Померк дневной свет в глазах Шахрияра, ожесточилось его сердце: подкравшись сзади, махнул он золочёной саблей – подарком дамасского эмира, и снёс голову своей любимой Зейнаб. Тело её рухнуло замертво, заливая кровью своего любовника, голова же отлетела в фонтан. Раб взвыл от страха и, размазывая кровь по садовой дорожке, пополз к ногам повелителя, моля о пощаде, но был разрублен поперёк надвое. Верхняя его часть, в отличие от нижней, ещё немного подёргалась на каменных плитках, прежде чем затихнуть навеки. Голову любимой жены потом выловили, омытую в фонтане, и Великий плакал над нею всю ночь…
Но с тех пор жестокость его к женщинам не имела границ: каждую ночь к нему приводили новую девушку, с которой он удовлетворял мужскую нужду, а на утро рубил ей голову, считая, что именно этого все женщины и заслуживают.
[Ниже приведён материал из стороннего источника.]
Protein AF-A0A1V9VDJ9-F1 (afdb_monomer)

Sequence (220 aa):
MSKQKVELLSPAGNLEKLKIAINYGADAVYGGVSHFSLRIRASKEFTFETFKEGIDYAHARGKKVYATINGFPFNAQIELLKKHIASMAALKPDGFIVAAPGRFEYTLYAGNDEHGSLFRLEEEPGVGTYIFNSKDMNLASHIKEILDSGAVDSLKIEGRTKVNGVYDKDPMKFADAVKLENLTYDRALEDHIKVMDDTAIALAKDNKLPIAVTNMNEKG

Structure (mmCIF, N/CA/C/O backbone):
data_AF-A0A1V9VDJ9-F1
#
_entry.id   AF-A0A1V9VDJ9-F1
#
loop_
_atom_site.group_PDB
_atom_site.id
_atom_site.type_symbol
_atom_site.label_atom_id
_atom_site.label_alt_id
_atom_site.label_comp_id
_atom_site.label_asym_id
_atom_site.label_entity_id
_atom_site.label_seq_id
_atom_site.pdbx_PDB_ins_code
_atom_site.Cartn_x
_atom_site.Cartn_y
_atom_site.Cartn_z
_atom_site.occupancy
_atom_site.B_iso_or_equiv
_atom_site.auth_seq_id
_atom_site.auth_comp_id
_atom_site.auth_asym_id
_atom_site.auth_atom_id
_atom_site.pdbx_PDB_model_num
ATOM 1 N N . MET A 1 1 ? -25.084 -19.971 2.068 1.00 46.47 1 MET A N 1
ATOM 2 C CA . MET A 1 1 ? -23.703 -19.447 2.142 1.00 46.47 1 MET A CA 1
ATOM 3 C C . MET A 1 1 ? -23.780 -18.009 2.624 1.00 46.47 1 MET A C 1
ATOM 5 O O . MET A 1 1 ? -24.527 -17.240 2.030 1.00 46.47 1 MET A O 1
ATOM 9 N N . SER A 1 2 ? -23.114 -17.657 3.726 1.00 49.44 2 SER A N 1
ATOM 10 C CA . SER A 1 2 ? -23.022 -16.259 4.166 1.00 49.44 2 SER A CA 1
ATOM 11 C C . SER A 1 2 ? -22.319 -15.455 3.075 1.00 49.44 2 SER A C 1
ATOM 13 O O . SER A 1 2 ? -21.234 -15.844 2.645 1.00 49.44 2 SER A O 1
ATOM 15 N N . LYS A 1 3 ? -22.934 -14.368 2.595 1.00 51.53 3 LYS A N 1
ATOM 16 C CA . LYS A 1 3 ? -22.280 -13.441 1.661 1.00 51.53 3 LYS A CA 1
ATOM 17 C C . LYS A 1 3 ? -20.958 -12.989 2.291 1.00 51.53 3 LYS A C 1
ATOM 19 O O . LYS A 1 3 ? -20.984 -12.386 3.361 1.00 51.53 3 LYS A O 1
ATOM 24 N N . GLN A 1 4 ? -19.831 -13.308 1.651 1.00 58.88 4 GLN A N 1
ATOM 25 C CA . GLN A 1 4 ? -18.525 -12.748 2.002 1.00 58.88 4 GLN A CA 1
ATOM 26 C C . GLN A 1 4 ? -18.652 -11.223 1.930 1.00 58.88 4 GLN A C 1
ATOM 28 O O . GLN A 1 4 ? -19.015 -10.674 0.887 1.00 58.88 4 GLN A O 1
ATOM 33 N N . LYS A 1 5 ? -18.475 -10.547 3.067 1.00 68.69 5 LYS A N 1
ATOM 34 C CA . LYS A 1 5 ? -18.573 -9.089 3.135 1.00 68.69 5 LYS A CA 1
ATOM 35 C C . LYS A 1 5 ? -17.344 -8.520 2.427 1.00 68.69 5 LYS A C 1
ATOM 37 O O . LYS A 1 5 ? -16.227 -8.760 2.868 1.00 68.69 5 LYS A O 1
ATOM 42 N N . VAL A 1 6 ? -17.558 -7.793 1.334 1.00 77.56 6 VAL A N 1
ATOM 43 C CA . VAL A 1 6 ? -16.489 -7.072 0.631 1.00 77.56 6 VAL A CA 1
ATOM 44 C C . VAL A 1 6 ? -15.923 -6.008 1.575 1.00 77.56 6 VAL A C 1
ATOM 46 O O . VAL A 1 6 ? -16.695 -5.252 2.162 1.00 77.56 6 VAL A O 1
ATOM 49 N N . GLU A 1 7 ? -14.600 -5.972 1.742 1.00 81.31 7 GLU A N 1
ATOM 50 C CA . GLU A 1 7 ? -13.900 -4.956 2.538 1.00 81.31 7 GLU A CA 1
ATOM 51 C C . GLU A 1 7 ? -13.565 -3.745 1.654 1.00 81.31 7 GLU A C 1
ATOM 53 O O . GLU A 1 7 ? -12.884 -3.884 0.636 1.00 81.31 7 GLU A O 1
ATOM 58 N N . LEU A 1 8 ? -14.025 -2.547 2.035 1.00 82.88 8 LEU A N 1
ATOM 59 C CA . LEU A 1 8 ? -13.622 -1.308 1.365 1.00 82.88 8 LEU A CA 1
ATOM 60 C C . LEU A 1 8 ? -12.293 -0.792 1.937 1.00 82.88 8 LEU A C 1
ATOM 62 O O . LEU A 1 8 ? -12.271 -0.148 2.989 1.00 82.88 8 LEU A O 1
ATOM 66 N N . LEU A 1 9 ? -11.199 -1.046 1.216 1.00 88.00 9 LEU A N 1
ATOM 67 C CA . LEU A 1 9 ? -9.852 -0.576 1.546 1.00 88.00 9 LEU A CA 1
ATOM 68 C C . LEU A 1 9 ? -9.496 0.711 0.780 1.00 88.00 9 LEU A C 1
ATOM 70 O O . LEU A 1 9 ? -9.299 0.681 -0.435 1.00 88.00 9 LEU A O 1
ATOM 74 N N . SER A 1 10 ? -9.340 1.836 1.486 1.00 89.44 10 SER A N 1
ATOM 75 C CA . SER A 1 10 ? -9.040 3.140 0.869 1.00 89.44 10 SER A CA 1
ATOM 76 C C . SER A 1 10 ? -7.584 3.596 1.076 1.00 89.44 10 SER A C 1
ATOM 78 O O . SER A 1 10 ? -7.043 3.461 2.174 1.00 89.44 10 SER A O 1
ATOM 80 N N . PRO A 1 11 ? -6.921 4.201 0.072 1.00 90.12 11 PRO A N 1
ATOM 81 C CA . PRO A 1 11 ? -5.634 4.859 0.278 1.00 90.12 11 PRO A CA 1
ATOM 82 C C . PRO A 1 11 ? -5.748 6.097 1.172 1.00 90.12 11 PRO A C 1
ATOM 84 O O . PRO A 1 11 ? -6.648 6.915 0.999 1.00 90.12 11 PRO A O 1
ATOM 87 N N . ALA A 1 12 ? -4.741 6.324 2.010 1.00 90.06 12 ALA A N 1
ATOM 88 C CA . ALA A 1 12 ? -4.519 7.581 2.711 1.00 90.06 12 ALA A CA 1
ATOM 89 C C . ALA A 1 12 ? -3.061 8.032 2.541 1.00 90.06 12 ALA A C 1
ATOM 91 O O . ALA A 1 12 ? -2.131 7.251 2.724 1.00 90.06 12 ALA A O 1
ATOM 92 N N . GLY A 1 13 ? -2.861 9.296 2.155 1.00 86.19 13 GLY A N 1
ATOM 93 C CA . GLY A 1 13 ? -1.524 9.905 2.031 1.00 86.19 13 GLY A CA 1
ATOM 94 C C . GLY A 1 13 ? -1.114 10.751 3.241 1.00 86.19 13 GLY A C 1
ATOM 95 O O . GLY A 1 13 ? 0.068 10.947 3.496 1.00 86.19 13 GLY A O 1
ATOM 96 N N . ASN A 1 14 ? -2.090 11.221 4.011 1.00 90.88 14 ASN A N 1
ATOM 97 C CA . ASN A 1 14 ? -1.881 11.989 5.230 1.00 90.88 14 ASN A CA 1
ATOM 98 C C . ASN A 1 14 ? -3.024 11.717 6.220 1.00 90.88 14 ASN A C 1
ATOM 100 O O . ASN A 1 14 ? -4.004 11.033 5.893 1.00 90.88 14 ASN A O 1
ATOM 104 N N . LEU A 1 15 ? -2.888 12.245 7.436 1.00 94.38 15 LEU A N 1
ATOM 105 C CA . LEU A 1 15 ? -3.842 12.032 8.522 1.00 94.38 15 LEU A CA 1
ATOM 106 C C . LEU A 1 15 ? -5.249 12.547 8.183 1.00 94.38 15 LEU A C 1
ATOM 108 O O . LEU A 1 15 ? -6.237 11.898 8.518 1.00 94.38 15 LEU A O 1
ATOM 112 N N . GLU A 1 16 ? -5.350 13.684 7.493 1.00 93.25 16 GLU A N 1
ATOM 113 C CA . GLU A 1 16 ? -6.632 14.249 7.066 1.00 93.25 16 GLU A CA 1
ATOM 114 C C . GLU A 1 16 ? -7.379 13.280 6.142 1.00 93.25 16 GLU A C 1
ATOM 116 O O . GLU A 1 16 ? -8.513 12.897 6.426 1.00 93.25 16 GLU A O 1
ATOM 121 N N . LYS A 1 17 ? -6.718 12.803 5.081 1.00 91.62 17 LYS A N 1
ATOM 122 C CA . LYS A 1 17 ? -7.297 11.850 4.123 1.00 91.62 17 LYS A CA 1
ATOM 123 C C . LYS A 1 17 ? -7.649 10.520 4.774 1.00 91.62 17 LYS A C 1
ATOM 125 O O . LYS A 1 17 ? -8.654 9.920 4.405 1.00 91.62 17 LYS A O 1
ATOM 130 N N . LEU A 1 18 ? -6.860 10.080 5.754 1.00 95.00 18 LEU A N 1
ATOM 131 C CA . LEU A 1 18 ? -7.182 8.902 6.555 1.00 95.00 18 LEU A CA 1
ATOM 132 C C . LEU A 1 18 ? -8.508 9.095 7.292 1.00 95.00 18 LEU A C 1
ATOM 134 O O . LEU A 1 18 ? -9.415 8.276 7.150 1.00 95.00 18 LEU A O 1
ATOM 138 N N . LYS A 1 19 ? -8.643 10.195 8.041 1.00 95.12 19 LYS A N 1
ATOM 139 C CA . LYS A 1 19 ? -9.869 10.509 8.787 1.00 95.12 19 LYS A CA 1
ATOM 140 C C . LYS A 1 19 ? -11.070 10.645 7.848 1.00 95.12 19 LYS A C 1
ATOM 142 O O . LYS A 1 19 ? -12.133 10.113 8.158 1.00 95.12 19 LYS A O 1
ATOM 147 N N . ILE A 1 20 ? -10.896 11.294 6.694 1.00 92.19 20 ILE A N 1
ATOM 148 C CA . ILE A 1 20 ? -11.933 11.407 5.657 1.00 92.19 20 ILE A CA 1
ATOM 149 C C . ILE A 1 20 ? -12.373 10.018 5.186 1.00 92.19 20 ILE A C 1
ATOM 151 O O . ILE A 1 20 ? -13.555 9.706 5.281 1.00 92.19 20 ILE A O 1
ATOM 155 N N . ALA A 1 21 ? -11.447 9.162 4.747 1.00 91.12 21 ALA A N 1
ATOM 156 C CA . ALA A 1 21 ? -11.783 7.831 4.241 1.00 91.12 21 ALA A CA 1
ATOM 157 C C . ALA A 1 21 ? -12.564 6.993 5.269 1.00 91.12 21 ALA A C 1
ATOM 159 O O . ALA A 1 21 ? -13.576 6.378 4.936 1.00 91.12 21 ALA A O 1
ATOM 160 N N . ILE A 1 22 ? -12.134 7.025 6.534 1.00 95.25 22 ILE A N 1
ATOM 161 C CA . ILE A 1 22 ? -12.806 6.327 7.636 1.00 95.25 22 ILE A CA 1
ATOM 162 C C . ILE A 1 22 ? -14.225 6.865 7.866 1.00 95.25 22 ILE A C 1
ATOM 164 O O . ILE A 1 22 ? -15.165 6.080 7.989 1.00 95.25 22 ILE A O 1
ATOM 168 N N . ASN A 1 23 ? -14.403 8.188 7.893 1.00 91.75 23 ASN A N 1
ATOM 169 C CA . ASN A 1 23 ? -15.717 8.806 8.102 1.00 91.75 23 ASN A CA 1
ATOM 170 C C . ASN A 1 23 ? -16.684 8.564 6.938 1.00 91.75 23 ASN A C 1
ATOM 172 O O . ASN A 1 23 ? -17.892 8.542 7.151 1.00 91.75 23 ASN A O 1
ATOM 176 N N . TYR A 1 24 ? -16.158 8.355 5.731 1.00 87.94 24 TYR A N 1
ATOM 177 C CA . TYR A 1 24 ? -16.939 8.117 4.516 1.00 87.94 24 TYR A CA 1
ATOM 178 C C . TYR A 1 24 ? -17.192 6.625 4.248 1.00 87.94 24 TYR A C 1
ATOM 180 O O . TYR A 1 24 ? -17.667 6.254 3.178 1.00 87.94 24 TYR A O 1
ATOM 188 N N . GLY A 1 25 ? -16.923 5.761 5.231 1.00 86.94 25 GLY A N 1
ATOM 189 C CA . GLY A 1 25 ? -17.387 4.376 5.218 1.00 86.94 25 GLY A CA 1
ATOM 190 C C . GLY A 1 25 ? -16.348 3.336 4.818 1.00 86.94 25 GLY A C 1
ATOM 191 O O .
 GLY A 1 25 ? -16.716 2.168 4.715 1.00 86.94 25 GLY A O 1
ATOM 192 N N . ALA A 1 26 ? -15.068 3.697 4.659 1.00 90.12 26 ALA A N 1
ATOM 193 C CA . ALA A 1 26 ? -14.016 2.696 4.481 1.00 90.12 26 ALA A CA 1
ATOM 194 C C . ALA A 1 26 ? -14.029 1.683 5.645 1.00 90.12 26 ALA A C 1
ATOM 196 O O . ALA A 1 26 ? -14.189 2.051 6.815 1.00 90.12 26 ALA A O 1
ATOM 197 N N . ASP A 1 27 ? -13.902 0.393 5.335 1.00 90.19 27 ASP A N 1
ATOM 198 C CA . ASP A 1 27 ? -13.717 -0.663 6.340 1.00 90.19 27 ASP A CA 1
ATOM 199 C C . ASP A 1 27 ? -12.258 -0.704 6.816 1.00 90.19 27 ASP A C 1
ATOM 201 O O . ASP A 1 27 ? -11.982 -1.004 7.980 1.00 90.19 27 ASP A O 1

Народ, в конце концов, возопил и стал разбегаться; девушек в стране не осталось… кроме дочери падишахского визиря, умнейшей Шехерезады. Узнав о том, что делает правитель со своими наложницами, она поразмыслила и попросила отца отдать её падишаху: «Во имя Аллаха, сделай так! Увидишь, я останусь живой и спасу остальных мусульманских дочерей!» И тот, убитый горем и простившись с дочерью навеки, выполнил её просьбу.
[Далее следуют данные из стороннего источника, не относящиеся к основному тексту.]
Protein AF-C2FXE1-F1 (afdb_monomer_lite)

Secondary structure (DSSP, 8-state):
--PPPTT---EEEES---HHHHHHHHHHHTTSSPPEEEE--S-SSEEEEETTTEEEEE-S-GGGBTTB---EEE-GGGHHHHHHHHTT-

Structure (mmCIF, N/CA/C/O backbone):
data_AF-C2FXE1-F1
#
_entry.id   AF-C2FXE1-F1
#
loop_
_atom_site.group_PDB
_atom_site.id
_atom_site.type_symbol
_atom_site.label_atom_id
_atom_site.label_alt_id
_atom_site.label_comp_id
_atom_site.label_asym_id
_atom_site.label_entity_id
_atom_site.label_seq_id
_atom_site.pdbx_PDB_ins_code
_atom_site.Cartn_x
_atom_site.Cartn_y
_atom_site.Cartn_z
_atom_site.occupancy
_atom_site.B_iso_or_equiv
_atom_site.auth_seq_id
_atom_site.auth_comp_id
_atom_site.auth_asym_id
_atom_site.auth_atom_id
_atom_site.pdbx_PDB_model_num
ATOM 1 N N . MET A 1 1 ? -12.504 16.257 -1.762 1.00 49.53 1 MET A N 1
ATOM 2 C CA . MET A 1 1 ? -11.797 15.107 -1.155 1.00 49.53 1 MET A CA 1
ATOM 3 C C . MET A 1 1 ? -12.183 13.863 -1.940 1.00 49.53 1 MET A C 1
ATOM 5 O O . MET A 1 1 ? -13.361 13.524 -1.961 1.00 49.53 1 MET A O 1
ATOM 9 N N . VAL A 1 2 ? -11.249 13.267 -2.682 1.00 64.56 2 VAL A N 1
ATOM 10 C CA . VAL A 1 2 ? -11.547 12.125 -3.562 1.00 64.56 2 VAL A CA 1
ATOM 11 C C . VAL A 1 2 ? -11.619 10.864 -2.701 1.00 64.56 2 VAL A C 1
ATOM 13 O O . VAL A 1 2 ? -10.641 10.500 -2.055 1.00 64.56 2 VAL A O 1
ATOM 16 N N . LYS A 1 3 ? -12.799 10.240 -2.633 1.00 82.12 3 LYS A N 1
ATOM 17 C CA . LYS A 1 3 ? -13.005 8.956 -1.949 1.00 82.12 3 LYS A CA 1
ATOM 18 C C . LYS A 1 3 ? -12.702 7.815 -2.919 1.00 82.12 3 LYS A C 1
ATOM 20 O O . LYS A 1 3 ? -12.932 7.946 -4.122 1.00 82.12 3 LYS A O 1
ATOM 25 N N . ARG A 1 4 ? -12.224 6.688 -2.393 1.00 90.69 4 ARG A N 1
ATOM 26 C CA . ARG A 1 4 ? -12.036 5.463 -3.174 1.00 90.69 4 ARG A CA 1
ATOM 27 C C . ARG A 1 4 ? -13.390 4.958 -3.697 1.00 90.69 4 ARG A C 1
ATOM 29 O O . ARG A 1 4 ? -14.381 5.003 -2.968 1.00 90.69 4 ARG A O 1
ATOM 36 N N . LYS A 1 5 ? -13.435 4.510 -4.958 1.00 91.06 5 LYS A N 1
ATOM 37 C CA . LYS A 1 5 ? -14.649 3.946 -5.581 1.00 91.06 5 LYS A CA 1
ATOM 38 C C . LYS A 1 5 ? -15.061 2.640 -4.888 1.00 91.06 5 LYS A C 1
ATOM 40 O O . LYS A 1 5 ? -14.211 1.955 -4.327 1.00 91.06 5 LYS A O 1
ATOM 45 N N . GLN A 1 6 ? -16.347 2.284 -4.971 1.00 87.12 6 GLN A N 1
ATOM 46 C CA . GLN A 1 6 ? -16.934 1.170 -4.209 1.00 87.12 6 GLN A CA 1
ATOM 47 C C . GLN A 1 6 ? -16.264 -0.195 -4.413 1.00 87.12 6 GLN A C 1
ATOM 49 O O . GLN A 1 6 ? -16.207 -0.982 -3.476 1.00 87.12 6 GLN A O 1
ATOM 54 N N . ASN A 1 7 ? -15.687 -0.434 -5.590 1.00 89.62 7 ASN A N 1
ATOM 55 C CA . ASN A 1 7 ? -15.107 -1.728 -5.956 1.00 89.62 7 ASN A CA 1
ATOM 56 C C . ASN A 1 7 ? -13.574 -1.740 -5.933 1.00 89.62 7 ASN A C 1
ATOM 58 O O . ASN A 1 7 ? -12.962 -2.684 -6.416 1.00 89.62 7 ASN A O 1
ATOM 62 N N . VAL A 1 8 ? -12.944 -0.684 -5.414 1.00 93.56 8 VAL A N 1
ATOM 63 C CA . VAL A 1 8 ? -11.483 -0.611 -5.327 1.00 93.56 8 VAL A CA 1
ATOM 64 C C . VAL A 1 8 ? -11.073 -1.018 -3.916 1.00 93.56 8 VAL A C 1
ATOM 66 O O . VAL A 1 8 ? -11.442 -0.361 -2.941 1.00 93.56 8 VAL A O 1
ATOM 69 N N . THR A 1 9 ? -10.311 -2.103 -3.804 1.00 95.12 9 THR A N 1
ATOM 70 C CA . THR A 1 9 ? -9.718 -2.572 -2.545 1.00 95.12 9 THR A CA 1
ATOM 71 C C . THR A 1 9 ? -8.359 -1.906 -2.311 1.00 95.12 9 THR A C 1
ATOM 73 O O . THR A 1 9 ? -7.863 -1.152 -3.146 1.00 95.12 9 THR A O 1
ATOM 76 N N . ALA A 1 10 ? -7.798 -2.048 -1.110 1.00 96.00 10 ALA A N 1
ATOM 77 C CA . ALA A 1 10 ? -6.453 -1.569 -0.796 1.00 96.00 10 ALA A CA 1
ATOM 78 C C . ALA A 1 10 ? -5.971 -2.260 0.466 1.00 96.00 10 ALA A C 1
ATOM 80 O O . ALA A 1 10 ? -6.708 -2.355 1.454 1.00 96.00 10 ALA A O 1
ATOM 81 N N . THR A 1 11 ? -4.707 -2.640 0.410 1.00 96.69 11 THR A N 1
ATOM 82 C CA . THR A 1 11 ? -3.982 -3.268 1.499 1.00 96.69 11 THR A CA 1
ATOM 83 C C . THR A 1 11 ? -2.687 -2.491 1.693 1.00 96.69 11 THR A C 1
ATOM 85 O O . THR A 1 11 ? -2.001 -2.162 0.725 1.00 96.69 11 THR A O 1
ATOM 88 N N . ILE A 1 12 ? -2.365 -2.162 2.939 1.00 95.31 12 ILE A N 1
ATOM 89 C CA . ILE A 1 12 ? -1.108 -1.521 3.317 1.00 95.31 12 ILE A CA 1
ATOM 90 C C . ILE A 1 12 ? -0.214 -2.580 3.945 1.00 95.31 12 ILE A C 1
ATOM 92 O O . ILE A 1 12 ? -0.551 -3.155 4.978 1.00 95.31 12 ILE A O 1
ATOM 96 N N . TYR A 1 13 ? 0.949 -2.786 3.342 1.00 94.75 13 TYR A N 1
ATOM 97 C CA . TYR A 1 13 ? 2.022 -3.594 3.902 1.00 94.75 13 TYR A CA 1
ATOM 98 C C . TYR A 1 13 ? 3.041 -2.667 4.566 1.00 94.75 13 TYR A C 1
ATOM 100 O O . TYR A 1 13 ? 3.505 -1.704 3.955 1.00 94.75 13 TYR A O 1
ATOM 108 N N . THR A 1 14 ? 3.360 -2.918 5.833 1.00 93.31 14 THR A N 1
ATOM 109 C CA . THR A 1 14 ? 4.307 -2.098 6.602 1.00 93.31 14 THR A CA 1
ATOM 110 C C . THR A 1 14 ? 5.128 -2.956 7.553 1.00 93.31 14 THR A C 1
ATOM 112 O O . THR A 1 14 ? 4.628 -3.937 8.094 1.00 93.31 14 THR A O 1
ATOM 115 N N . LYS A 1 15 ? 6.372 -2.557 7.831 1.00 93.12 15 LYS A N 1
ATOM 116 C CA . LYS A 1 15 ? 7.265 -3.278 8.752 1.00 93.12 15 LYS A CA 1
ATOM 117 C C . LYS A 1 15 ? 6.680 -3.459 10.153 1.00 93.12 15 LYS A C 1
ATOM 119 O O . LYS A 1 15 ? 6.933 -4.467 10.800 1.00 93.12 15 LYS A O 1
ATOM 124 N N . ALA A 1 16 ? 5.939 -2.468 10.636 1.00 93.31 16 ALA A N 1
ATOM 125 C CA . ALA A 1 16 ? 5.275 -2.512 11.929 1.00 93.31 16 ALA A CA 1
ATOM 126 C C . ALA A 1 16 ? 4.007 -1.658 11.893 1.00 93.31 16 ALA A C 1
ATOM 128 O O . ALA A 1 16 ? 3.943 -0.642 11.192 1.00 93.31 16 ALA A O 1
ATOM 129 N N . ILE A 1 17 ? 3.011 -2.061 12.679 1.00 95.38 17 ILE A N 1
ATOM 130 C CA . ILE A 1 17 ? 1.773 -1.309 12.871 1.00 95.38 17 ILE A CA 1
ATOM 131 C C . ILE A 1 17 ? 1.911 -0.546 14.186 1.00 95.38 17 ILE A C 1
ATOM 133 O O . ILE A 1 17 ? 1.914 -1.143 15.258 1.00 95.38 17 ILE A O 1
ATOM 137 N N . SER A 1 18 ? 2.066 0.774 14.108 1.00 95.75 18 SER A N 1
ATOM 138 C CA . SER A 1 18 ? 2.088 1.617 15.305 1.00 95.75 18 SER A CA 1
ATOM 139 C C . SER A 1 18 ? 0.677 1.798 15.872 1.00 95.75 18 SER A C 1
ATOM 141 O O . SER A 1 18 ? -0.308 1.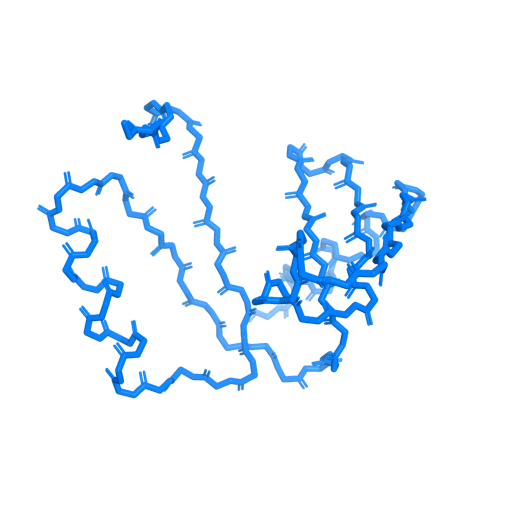751 15.132 1.00 95.75 18 SER A O 1
ATOM 143 N N . ASN A 1 19 ? 0.572 2.094 17.172 1.00 96.69 19 ASN A N 1
ATOM 144 C CA . ASN A 1 19 ? -0.714 2.395 17.819 1.00 96.69 19 ASN A CA 1
ATOM 145 C C . ASN A 1 19 ? -1.455 3.544 17.116 1.00 96.69 19 ASN A C 1
ATOM 147 O O . ASN A 1 19 ? -2.668 3.486 16.931 1.00 96.69 19 ASN A O 1
ATOM 151 N N . GLN A 1 20 ? -0.717 4.569 16.678 1.00 96.94 20 GLN A N 1
ATOM 152 C CA . GLN A 1 20 ? -1.284 5.691 15.935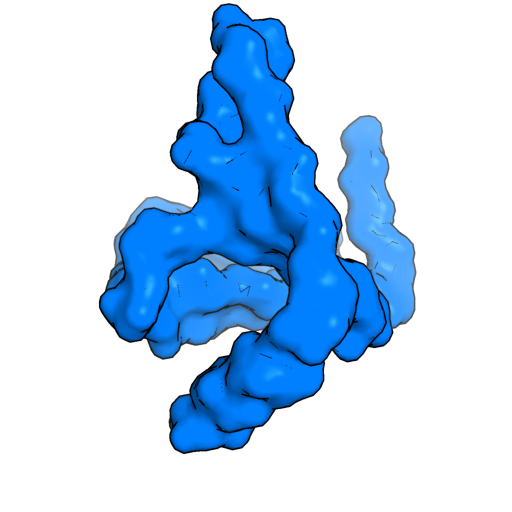 1.00 96.94 20 GLN A CA 1
ATOM 153 C C . GLN A 1 20 ? -1.894 5.227 14.607 1.00 96.94 20 GLN A C 1
ATOM 155 O O . GLN A 1 20 ? -3.058 5.511 14.336 1.00 96.94 20 GLN A O 1
ATOM 160 N N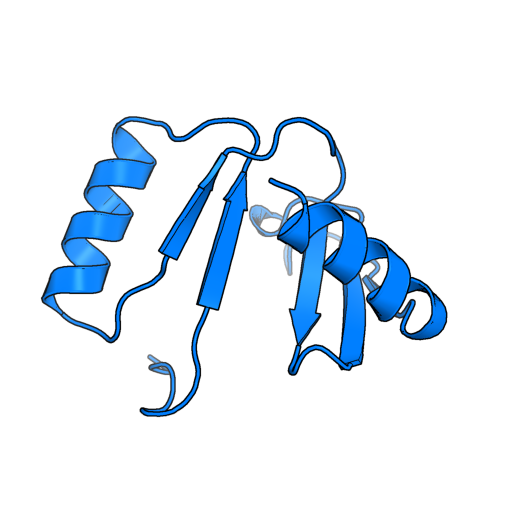 . LEU A 1 21 ? -1.150 4.442 13.819 1.00 95.38 21 LEU A N 1
ATOM 161 C CA . LEU A 1 21 ? -1.638 3.916 12.545 1.00 95.38 21 LEU A CA 1
ATOM 162 C C . LEU A 1 21 ? -2.861 3.011 12.737 1.00 95.38 21 LEU A C 1
ATOM 164 O O . LEU A 1 21 ? -3.807 3.074 11.955 1.00 95.38 21 LEU A O 1
ATOM 168 N N . GLN A 1 22 ? -2.881 2.208 13.800 1.00 96.38 22 GLN A N 1
ATOM 169 C CA . GLN A 1 22 ? -4.025 1.365 14.131 1.00 96.38 22 GLN A CA 1
ATOM 170 C C . GLN A 1 22 ? -5.289 2.193 14.418 1.00 96.38 22 GLN A C 1
ATOM 172 O O . GLN A 1 22 ? -6.370 1.865 13.922 1.00 96.38 22 GLN A O 1
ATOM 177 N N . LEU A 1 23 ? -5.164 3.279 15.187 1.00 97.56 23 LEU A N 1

И вот младшая сестра её, Дуньязада, всякую ночь была подле неё, и блестя глазами и затаив дыхание, слушала её волшебные истории, не забывая их похваливать: «Ах, какая интересная, чудная, прекрасная история, сестра!» На что Шехерезада всегда отвечала: «Это ничто по сравнению с той историей, которая у меня припасена на завтра!» С не меньшим интересом наблюдала младшая и за тем, как Великий, выслушав очередное повествование Шехерезады (а иногда и в первую очередь), удовлетворял с нею свою мужскую потребность, заставляя её принимать то одну, то другую позы. Тогда она подбиралась к ним как можно ближе, и так же тяжело дыша и непроизвольно повторяя телодвижения сестры, старалась не упустить никаких подробностей действа.
– Однако какие чудесные были эти двенадцать волшебных дев в твоей сказке, которых приносил джинн! Удивляюсь, как они могли доставлять такое блаженство простой игрой на флейте!.. Как жаль, что у меня – Великого Падишах! нет такой волшебной лампы, чтобы вызывать джиннов. Воистину, я несчастнейший из падишахов!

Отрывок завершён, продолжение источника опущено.